The opportunity costs of “missed” landable top talent — although obviously you can’t land every candidate, there is certainly a large business opportunity cost associated with not hiring a top-quality candidate who applied for a job at your firm. Because a high-value candidate has shown an interest in your firm and they took the time to apply, not hiring them must be considered a business loss. Obviously, if the high-quality candidate goes elsewhere in your industry, you lose their potential productivity and innovation value and a competitor, unfortunately, gains it. Recruiting should calculate the probability of landing exceptionally qualified candidates and then compare that number to their actual success rate. And then work with the CFO’s office to calculate the missed opportunity costs based on the value that they would’ve added.
The cost of using excessive hiring manager hours — every hour that hiring managers spend on recruiting and hiring is an hour that they can’t spend on normal business responsibilities. So it helps the business if you can still produce high-performing hires without excessively using up the time of hiring managers. Recruiting should survey hiring managers to develop an ideal number of hours that they need to commit as a target. They should also work with the CFO’s office to put a dollar amount on those excess manager hours used. And finally develop an action plan to identify the causes and the solutions to the overuse of hiring manager’s time.
Calculate the ROI of the overall recruiting function — the most commonly calculated of all business metrics is a return on investment, or ROI (the ratio of the $ of return compared to the $ spent). However because recruiting almost universally does not quantify its positive business impacts (item No. 1 above), recruiting leaders in most cases can only report the recruiting expenditure part of the equation. If recruiting is to be considered strategic by corporate executives, it must compare its overall functional ROI to last year’s and then with the ROI’s of other prominent business functions. Obviously, recruiting should also project future reductions in its ROI and have an action plan for continually improving this important ratio.
Final Thoughts

In my opinion, 95 percent of all the work that is done on recruiting metrics ends up being a waste of time, because the work focuses on creating historical tactical metrics never actually used to improve recruiting performance. Instead, what is needed is for recruiting to adopt a completely new “executive viewpoint.”

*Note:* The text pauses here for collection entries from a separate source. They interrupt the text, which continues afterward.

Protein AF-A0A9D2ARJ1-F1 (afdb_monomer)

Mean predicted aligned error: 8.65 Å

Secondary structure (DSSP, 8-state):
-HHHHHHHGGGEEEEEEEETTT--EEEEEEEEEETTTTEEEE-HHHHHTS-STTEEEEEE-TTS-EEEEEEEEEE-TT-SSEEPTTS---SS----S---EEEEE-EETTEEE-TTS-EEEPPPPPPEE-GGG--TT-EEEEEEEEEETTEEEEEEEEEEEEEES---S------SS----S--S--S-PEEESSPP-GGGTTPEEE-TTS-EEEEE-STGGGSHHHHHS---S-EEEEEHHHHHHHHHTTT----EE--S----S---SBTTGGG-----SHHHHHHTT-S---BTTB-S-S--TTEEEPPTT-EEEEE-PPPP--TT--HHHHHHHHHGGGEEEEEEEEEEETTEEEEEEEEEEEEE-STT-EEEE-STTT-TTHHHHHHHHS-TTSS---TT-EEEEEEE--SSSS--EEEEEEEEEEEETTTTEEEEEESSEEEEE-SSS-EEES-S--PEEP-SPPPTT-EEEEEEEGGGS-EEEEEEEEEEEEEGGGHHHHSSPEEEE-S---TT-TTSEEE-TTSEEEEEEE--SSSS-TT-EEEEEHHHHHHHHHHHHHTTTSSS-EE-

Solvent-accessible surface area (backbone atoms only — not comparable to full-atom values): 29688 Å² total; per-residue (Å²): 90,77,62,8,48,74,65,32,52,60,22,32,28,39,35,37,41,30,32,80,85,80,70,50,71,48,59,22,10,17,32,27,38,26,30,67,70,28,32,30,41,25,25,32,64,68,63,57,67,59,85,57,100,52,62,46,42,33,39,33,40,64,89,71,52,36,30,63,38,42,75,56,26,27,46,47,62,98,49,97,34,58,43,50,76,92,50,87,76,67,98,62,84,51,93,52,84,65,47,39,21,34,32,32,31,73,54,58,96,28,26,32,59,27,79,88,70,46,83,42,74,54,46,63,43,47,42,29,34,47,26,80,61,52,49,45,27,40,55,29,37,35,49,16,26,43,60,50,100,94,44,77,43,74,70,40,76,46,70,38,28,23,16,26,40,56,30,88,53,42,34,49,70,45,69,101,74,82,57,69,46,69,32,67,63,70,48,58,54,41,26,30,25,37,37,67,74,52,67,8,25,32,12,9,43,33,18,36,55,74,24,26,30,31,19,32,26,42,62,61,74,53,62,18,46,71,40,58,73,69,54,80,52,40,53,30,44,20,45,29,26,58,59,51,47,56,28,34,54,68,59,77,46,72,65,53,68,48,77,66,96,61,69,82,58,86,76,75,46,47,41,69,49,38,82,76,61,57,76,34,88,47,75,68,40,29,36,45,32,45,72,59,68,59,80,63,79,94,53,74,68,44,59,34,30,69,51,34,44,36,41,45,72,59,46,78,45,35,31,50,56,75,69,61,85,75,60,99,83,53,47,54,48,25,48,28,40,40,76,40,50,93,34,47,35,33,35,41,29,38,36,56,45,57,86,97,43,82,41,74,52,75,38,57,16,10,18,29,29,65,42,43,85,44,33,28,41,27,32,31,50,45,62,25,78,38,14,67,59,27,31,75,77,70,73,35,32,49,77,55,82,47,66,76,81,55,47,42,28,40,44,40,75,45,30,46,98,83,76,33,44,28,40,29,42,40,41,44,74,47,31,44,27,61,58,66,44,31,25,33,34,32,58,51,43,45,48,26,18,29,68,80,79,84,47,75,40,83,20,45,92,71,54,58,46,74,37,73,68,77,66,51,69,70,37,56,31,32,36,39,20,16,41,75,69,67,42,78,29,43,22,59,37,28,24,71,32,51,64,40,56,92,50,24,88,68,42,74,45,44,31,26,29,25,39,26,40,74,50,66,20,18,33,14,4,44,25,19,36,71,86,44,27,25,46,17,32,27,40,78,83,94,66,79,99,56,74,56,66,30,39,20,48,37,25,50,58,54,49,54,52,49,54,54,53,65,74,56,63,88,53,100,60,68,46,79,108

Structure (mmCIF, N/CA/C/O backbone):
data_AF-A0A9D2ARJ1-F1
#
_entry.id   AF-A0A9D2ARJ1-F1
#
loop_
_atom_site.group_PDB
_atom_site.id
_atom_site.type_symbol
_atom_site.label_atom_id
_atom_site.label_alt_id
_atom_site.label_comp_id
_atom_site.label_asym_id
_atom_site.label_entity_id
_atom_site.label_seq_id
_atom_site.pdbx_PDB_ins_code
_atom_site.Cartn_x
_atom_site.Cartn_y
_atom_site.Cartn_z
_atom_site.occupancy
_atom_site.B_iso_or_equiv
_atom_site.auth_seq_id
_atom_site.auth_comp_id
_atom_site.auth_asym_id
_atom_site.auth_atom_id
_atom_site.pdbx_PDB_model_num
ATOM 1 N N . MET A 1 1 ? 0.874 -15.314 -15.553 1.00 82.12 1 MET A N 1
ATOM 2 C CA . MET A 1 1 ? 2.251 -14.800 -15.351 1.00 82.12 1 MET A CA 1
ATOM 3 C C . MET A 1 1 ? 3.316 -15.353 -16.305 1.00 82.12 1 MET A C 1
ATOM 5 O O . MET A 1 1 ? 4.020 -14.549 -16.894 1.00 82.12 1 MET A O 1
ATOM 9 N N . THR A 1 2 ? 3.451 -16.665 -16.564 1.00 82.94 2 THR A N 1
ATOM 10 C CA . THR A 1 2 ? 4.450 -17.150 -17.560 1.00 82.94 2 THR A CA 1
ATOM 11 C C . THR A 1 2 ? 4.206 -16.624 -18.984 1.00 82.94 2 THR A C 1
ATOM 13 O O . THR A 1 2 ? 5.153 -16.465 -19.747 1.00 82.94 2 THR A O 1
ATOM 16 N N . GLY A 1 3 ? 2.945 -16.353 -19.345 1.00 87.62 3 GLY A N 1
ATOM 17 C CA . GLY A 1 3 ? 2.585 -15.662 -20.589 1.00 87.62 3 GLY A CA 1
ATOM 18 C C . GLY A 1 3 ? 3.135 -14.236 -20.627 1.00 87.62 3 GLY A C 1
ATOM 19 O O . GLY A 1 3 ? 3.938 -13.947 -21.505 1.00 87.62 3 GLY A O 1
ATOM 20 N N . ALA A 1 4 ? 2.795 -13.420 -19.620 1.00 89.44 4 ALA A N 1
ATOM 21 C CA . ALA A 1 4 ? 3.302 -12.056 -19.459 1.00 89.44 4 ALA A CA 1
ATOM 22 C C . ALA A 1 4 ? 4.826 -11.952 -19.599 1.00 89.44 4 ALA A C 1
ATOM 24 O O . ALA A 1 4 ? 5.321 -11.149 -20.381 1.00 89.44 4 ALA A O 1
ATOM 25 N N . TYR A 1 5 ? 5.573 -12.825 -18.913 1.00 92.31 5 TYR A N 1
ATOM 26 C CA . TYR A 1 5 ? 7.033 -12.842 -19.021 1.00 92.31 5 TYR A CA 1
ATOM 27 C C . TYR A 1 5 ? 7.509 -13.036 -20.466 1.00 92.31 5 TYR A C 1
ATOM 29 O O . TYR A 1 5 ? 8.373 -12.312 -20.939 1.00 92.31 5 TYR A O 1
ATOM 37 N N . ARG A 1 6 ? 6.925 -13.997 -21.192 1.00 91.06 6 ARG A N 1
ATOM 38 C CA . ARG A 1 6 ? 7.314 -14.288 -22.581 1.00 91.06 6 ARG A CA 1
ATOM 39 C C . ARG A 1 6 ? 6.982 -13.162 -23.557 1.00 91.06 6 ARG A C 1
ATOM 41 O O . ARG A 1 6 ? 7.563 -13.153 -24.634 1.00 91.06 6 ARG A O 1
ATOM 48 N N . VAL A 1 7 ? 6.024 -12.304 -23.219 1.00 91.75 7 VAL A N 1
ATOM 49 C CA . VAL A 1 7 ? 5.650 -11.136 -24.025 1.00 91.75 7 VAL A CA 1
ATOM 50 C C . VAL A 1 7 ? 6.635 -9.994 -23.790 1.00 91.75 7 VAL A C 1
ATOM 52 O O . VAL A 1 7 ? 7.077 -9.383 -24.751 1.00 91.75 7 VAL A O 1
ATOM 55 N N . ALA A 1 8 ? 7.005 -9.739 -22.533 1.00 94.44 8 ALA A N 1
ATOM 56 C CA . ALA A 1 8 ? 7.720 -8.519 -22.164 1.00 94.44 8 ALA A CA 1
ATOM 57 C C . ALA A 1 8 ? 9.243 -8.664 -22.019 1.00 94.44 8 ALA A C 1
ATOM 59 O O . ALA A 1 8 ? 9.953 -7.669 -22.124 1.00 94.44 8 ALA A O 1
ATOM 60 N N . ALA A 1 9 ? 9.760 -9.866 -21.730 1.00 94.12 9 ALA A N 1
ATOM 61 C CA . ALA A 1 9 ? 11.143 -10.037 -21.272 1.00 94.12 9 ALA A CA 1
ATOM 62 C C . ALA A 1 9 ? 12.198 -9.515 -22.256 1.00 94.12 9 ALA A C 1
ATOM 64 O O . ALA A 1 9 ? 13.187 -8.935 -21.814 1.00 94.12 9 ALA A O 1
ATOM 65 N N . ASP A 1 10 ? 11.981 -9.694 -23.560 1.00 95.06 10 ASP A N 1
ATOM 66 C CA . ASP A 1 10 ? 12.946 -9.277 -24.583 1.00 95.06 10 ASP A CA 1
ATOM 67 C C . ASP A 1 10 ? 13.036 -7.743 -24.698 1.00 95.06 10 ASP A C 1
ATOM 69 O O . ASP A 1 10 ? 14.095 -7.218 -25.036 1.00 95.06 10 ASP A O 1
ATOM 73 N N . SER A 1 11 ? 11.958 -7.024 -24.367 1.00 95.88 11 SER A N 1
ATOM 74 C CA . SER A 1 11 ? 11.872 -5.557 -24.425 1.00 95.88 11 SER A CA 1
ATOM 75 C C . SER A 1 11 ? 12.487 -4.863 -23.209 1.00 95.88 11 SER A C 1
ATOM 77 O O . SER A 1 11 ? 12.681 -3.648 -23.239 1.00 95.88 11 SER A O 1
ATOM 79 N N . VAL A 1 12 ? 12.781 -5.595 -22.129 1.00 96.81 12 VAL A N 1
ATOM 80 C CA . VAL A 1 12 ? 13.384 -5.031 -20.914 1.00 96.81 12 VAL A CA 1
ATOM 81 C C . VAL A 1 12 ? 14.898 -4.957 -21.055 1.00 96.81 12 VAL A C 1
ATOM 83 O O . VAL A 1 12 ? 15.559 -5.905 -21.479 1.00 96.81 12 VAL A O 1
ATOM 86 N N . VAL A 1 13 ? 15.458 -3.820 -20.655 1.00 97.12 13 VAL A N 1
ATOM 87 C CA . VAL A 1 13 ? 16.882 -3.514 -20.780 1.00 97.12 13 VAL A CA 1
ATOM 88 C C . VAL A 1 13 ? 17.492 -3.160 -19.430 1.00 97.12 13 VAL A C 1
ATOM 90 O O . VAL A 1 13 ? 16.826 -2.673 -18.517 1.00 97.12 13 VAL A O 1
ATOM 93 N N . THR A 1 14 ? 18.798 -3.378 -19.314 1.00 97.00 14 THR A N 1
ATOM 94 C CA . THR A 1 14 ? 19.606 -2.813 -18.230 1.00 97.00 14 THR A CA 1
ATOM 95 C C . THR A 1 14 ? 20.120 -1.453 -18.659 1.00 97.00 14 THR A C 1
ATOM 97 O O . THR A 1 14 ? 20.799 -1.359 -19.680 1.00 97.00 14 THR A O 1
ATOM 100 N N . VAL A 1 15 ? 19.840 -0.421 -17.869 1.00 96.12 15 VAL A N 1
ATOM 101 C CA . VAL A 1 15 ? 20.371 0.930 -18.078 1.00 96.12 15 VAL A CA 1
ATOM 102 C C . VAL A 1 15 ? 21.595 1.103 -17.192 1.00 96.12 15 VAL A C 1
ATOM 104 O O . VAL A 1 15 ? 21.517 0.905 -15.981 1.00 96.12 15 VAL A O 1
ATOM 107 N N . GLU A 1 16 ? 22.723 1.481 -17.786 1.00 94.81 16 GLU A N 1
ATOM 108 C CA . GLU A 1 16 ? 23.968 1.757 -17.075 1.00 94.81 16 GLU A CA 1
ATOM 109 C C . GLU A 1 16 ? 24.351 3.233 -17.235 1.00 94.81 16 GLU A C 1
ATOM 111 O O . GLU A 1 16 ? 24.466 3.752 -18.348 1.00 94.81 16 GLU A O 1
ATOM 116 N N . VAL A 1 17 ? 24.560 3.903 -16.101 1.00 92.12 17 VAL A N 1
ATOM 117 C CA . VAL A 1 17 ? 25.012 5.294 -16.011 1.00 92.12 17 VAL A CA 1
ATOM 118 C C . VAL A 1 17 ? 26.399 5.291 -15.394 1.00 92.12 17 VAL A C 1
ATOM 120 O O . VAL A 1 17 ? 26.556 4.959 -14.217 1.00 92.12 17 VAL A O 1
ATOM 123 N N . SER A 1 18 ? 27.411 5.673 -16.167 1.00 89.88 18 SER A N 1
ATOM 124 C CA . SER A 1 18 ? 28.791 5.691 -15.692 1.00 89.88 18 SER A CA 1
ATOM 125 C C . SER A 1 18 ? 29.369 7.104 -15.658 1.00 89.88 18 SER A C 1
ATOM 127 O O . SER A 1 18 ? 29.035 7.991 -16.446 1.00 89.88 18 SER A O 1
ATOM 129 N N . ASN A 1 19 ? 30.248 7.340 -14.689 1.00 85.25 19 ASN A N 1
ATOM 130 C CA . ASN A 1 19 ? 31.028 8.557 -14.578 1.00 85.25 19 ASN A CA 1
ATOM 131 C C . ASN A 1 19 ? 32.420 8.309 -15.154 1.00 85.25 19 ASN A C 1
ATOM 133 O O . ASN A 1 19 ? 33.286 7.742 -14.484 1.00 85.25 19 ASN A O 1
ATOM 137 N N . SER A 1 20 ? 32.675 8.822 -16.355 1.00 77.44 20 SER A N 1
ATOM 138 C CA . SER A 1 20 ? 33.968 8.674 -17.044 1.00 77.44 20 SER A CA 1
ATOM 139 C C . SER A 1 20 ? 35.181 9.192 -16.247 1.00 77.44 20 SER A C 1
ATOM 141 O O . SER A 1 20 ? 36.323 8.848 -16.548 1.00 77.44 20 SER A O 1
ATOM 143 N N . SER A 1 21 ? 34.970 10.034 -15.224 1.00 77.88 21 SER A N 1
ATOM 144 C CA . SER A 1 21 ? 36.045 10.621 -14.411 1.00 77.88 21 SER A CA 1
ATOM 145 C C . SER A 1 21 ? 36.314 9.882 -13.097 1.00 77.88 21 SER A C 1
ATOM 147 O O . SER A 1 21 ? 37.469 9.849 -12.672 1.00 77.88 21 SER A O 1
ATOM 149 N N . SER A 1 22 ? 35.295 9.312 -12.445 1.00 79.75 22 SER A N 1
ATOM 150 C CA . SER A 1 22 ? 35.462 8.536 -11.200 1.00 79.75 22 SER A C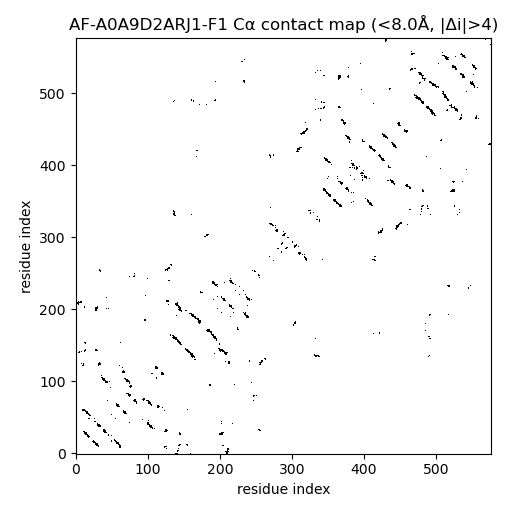A 1
ATOM 151 C C . SER A 1 22 ? 35.468 7.020 -11.421 1.00 79.75 22 SER A C 1
ATOM 153 O O . SER A 1 22 ? 35.954 6.295 -10.556 1.00 79.75 22 SER A O 1
ATOM 155 N N . GLY A 1 23 ? 34.953 6.540 -12.558 1.00 79.50 23 GLY A N 1
ATOM 156 C CA . GLY A 1 23 ? 34.687 5.121 -12.812 1.00 79.50 23 GLY A CA 1
ATOM 157 C C . GLY A 1 23 ? 33.471 4.577 -12.054 1.00 79.50 23 GLY A C 1
ATOM 158 O O . GLY A 1 23 ? 33.204 3.380 -12.108 1.00 79.50 23 GLY A O 1
ATOM 159 N N . GLU A 1 24 ? 32.745 5.436 -11.333 1.00 84.12 24 GLU A N 1
ATOM 160 C CA . GLU A 1 24 ? 31.495 5.077 -10.663 1.00 84.12 24 GLU A CA 1
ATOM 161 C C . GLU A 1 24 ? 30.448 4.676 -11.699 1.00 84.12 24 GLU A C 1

Where recruiting focuses its metrics on revealing what executives really care about, the business impacts of recruiting. That means a focus on measuring and reporting the positive business impacts that result from hiring better-performing candidates. It should also calculate and report the negative cost associated with weak hires and an inefficient recruiting processes. And finally, recruiting needs to show that it has the highest ROI (which in most cases it actually does) of any HR and most business functions.